● PROBLEM REQUIREMENTS: Every line from the one with "ATOM 165 C C" to the one with "ATOM 172 O O", including those two, is to be copied exactly; all other lines of the entries below are left out.

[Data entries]
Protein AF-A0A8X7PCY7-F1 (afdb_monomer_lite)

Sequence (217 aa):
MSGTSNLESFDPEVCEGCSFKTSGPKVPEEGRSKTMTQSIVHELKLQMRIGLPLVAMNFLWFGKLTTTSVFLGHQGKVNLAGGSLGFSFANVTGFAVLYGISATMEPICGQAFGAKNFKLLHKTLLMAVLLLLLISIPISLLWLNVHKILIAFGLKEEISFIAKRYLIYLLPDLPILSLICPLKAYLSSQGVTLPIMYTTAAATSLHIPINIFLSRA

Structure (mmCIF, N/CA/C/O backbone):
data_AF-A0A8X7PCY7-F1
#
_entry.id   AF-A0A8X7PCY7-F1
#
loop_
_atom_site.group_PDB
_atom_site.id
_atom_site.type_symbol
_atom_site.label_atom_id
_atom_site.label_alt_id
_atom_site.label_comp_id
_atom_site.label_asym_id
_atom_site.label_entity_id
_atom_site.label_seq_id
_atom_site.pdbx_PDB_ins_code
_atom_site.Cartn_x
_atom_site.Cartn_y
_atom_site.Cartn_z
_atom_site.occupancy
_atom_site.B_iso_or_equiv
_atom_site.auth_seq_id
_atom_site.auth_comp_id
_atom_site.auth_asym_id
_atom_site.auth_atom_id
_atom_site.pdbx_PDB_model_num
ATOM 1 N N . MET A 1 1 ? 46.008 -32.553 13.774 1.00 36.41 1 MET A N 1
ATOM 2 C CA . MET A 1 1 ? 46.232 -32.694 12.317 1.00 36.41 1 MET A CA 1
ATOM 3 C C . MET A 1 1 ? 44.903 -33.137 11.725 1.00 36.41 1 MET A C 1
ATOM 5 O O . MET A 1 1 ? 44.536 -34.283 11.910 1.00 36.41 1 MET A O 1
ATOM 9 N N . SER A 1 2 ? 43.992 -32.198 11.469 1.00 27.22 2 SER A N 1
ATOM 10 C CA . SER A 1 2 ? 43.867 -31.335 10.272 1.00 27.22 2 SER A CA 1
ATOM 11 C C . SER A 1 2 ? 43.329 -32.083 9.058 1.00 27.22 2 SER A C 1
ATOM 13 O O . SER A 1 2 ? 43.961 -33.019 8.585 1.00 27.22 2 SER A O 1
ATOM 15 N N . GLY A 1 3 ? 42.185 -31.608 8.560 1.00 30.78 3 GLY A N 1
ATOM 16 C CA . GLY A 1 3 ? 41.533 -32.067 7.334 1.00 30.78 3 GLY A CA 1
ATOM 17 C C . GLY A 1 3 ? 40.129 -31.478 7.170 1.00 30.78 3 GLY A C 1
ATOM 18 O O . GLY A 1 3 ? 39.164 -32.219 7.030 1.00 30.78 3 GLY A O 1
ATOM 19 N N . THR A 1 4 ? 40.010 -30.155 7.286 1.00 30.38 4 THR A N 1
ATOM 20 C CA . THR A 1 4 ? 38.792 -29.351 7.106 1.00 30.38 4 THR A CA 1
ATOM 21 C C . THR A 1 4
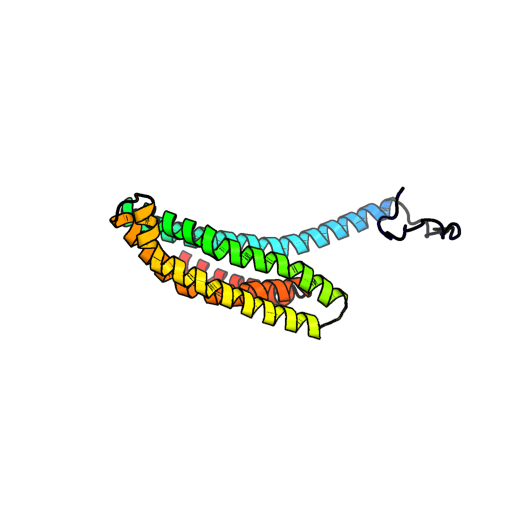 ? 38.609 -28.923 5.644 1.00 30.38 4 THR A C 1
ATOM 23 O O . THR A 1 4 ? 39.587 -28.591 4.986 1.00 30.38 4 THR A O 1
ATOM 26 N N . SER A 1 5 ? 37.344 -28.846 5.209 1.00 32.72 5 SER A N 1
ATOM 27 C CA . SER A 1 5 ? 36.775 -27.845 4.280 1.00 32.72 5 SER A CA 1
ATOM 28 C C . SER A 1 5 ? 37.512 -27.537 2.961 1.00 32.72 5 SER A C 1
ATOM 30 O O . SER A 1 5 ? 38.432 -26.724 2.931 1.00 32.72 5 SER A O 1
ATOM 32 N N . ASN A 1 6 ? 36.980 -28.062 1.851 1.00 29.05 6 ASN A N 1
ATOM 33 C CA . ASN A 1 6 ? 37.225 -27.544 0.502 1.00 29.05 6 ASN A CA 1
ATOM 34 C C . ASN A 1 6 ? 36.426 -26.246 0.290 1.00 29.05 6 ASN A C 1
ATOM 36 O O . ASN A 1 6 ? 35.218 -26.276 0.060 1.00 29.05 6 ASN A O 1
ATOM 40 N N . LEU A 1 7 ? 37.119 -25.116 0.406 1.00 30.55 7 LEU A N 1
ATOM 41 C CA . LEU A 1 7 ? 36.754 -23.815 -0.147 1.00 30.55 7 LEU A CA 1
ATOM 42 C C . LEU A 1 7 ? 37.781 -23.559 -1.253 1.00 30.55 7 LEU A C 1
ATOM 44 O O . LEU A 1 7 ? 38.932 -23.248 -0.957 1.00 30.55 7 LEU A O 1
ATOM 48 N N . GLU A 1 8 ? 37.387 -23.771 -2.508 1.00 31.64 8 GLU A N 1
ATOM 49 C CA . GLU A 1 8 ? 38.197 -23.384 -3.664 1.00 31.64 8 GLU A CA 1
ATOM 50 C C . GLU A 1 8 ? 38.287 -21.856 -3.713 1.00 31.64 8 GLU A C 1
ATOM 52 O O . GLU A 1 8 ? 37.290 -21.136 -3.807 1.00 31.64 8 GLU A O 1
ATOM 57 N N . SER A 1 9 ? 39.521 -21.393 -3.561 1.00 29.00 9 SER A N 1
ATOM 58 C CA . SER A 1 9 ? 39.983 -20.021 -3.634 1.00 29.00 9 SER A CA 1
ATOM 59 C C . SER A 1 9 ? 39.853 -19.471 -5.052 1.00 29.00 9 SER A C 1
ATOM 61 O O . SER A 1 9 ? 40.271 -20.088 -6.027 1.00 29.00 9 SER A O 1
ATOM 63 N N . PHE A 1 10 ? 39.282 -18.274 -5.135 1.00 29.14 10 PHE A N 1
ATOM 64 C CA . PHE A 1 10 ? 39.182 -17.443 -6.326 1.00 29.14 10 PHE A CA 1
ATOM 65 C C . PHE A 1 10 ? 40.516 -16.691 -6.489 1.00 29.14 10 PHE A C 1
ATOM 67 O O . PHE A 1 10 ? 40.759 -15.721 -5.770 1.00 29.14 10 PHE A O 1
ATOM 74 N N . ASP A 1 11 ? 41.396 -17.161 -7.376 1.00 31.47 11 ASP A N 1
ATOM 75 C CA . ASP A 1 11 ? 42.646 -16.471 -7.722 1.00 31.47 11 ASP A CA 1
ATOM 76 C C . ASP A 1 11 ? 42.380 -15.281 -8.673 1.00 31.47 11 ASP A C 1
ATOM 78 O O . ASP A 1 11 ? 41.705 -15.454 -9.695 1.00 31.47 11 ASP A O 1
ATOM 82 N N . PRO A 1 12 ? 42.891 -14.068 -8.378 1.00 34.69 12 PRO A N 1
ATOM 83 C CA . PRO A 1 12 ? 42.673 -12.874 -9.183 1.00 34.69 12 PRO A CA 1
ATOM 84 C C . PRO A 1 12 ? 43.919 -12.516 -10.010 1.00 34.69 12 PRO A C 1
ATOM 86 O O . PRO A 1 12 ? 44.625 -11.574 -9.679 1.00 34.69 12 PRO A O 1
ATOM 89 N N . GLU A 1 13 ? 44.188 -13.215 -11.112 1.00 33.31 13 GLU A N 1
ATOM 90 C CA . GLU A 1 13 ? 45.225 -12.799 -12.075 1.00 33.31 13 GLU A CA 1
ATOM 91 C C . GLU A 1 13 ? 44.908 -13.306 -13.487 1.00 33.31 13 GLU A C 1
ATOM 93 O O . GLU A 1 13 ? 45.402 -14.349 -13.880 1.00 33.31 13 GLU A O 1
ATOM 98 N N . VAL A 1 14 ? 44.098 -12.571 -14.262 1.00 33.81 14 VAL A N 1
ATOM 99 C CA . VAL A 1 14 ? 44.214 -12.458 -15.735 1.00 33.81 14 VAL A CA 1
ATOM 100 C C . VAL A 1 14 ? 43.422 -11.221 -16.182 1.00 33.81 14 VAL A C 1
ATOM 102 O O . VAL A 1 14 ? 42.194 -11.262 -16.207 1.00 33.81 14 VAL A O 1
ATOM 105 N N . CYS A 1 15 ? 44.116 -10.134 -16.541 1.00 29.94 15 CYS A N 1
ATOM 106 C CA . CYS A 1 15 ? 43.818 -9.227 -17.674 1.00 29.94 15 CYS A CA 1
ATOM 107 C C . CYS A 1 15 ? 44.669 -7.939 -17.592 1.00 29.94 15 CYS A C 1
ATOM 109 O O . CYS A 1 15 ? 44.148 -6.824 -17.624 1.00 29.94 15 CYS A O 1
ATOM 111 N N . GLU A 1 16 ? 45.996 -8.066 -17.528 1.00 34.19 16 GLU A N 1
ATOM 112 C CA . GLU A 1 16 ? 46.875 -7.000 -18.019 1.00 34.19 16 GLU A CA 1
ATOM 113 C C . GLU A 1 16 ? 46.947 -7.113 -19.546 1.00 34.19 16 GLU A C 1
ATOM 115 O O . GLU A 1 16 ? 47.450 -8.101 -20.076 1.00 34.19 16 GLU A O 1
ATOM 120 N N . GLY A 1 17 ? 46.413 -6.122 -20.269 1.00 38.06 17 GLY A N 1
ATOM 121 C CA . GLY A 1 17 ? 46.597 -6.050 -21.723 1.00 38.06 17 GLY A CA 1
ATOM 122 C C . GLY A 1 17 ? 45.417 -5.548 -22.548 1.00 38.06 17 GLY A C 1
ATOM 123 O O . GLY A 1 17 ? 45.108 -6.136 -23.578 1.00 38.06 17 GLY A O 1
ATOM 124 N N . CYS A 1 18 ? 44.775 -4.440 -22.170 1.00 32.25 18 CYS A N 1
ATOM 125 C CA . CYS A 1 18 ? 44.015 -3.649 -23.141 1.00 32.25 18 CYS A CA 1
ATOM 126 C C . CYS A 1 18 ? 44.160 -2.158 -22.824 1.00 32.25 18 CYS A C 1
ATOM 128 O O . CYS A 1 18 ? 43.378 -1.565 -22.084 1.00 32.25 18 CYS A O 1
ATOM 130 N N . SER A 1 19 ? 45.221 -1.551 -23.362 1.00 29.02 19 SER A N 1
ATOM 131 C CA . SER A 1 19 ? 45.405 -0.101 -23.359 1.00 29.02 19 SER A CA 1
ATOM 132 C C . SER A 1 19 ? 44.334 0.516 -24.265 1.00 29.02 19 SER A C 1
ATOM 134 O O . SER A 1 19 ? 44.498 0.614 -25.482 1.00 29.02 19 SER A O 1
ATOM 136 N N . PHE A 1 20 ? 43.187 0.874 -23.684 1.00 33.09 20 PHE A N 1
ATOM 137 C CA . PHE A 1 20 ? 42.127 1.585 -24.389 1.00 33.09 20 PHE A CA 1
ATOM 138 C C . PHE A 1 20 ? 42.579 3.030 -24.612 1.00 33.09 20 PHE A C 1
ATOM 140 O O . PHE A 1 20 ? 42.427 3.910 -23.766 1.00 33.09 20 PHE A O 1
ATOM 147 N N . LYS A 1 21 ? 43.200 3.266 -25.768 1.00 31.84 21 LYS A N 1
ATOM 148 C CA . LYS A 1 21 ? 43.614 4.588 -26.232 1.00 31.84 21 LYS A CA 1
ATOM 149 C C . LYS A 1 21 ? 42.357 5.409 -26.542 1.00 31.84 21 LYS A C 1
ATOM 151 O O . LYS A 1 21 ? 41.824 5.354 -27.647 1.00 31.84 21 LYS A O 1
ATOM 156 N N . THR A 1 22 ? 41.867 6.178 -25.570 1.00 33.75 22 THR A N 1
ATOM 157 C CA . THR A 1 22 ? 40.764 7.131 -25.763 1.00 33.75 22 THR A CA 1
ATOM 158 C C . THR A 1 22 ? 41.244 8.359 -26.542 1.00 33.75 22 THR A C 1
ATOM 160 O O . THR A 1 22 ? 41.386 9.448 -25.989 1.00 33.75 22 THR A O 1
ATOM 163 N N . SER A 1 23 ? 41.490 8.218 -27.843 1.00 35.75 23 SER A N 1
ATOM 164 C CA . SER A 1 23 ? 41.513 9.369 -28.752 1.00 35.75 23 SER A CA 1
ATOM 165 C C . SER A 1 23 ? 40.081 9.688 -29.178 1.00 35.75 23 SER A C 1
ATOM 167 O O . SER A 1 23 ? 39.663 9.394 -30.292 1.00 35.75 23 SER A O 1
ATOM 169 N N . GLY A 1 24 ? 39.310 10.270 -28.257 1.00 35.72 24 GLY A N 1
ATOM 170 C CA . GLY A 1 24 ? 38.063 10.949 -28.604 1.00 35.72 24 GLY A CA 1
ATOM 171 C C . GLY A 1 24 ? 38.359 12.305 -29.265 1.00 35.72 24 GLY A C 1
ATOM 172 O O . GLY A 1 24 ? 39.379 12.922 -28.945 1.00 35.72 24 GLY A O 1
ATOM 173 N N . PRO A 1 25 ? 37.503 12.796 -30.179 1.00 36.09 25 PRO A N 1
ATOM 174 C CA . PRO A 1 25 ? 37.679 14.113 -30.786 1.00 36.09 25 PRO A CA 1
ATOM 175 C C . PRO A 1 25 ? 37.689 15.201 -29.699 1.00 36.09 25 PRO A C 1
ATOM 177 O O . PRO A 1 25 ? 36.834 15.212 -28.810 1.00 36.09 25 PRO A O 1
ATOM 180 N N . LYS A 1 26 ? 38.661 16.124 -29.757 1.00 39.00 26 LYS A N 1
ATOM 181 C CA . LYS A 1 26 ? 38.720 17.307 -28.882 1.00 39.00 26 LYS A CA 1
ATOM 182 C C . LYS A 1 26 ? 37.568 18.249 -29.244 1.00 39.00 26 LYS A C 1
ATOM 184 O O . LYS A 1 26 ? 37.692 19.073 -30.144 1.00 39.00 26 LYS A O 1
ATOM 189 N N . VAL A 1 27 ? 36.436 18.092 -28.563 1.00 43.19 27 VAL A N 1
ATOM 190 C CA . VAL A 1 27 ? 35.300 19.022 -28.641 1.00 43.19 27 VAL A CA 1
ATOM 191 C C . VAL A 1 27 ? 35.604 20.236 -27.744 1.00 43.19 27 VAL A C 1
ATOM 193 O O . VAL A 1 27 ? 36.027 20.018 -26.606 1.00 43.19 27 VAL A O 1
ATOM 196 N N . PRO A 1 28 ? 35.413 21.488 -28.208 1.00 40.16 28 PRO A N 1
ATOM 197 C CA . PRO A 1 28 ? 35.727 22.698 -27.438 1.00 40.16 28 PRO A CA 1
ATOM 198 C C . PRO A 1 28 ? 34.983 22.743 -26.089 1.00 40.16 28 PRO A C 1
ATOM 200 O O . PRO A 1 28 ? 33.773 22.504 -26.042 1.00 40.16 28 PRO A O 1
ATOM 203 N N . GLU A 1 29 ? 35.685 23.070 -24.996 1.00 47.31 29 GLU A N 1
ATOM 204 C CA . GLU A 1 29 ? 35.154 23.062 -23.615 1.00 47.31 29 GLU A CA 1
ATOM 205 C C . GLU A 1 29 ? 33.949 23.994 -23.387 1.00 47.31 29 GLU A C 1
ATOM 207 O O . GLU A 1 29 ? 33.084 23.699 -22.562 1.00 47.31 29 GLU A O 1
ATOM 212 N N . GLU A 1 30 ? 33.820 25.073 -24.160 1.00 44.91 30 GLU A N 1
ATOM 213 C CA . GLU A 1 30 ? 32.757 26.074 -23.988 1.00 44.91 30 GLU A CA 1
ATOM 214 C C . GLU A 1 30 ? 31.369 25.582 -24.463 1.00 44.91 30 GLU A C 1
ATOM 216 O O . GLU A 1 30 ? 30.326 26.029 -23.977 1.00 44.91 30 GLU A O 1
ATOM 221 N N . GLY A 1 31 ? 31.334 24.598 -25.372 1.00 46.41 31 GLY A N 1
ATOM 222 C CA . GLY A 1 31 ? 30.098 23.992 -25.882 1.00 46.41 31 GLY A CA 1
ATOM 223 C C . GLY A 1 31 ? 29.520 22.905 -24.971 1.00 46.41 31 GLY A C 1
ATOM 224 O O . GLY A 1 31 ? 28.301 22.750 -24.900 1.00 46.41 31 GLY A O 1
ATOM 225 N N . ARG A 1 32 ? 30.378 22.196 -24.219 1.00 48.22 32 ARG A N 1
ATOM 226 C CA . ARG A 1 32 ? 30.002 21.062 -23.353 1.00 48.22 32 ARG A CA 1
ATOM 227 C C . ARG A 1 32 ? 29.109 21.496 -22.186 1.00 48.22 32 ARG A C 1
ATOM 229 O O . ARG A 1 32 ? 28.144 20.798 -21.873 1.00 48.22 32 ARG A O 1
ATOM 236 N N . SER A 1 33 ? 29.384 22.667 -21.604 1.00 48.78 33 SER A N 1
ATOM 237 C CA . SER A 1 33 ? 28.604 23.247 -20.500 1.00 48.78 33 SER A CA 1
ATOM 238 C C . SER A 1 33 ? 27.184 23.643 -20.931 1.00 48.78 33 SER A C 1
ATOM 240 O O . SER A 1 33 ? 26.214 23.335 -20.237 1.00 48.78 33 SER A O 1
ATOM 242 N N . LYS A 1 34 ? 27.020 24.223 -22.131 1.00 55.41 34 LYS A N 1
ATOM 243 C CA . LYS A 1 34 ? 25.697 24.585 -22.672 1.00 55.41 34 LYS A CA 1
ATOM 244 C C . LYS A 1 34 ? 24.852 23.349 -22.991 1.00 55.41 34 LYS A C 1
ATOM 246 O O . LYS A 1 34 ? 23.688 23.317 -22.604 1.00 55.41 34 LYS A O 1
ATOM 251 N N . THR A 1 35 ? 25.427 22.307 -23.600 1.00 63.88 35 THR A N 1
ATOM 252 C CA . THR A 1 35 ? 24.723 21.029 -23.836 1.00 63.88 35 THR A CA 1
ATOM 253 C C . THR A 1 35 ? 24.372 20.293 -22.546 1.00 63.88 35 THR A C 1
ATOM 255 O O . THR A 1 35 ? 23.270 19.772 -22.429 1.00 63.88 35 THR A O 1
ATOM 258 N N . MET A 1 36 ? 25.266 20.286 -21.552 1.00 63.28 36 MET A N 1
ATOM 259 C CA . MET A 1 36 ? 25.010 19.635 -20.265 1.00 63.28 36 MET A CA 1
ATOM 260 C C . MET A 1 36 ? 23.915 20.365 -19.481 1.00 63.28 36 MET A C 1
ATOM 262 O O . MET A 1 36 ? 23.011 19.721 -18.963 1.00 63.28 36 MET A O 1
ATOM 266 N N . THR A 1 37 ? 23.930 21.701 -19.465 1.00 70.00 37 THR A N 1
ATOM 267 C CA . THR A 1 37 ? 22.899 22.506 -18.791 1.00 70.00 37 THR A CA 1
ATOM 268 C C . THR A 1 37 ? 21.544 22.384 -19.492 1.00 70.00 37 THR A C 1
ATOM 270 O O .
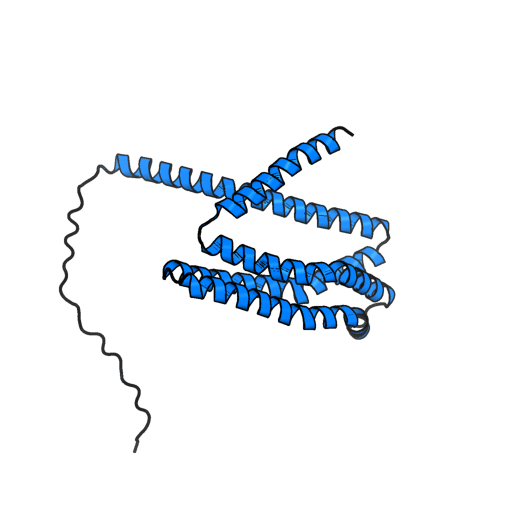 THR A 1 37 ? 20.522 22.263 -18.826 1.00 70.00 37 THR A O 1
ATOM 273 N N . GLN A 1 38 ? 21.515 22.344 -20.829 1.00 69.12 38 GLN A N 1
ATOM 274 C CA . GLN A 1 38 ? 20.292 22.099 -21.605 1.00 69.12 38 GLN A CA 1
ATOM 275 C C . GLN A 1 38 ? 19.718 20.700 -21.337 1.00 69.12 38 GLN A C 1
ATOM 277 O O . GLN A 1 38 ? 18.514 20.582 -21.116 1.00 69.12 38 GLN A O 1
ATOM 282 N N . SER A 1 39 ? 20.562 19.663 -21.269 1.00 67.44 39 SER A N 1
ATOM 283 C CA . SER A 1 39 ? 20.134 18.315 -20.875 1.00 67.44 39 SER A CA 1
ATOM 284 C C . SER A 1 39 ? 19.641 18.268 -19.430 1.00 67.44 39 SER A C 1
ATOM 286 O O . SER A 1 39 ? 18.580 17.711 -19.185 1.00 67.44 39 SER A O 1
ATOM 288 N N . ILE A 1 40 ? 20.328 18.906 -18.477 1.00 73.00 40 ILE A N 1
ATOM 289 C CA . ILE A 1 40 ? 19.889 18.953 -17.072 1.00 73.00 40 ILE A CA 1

● RESULT:
ATOM 165 C C . SER A 1 23 ? 40.081 9.688 -29.178 1.00 35.75 23 SER A C 1
ATOM 167 O O . SER A 1 23 ? 39.663 9.394 -30.292 1.00 35.75 23 SER A O 1
ATOM 169 N N . GLY A 1 24 ? 39.310 10.270 -28.257 1.00 35.72 24 GLY A N 1
ATOM 170 C CA . GLY A 1 24 ? 38.063 10.949 -28.604 1.00 35.72 24 GLY A CA 1
ATOM 171 C C . GLY A 1 24 ? 38.359 12.305 -29.265 1.00 35.72 24 GLY A C 1
ATOM 172 O O . GLY A 1 24 ? 39.379 12.922 -28.945 1.00 35.72 24 GLY A O 1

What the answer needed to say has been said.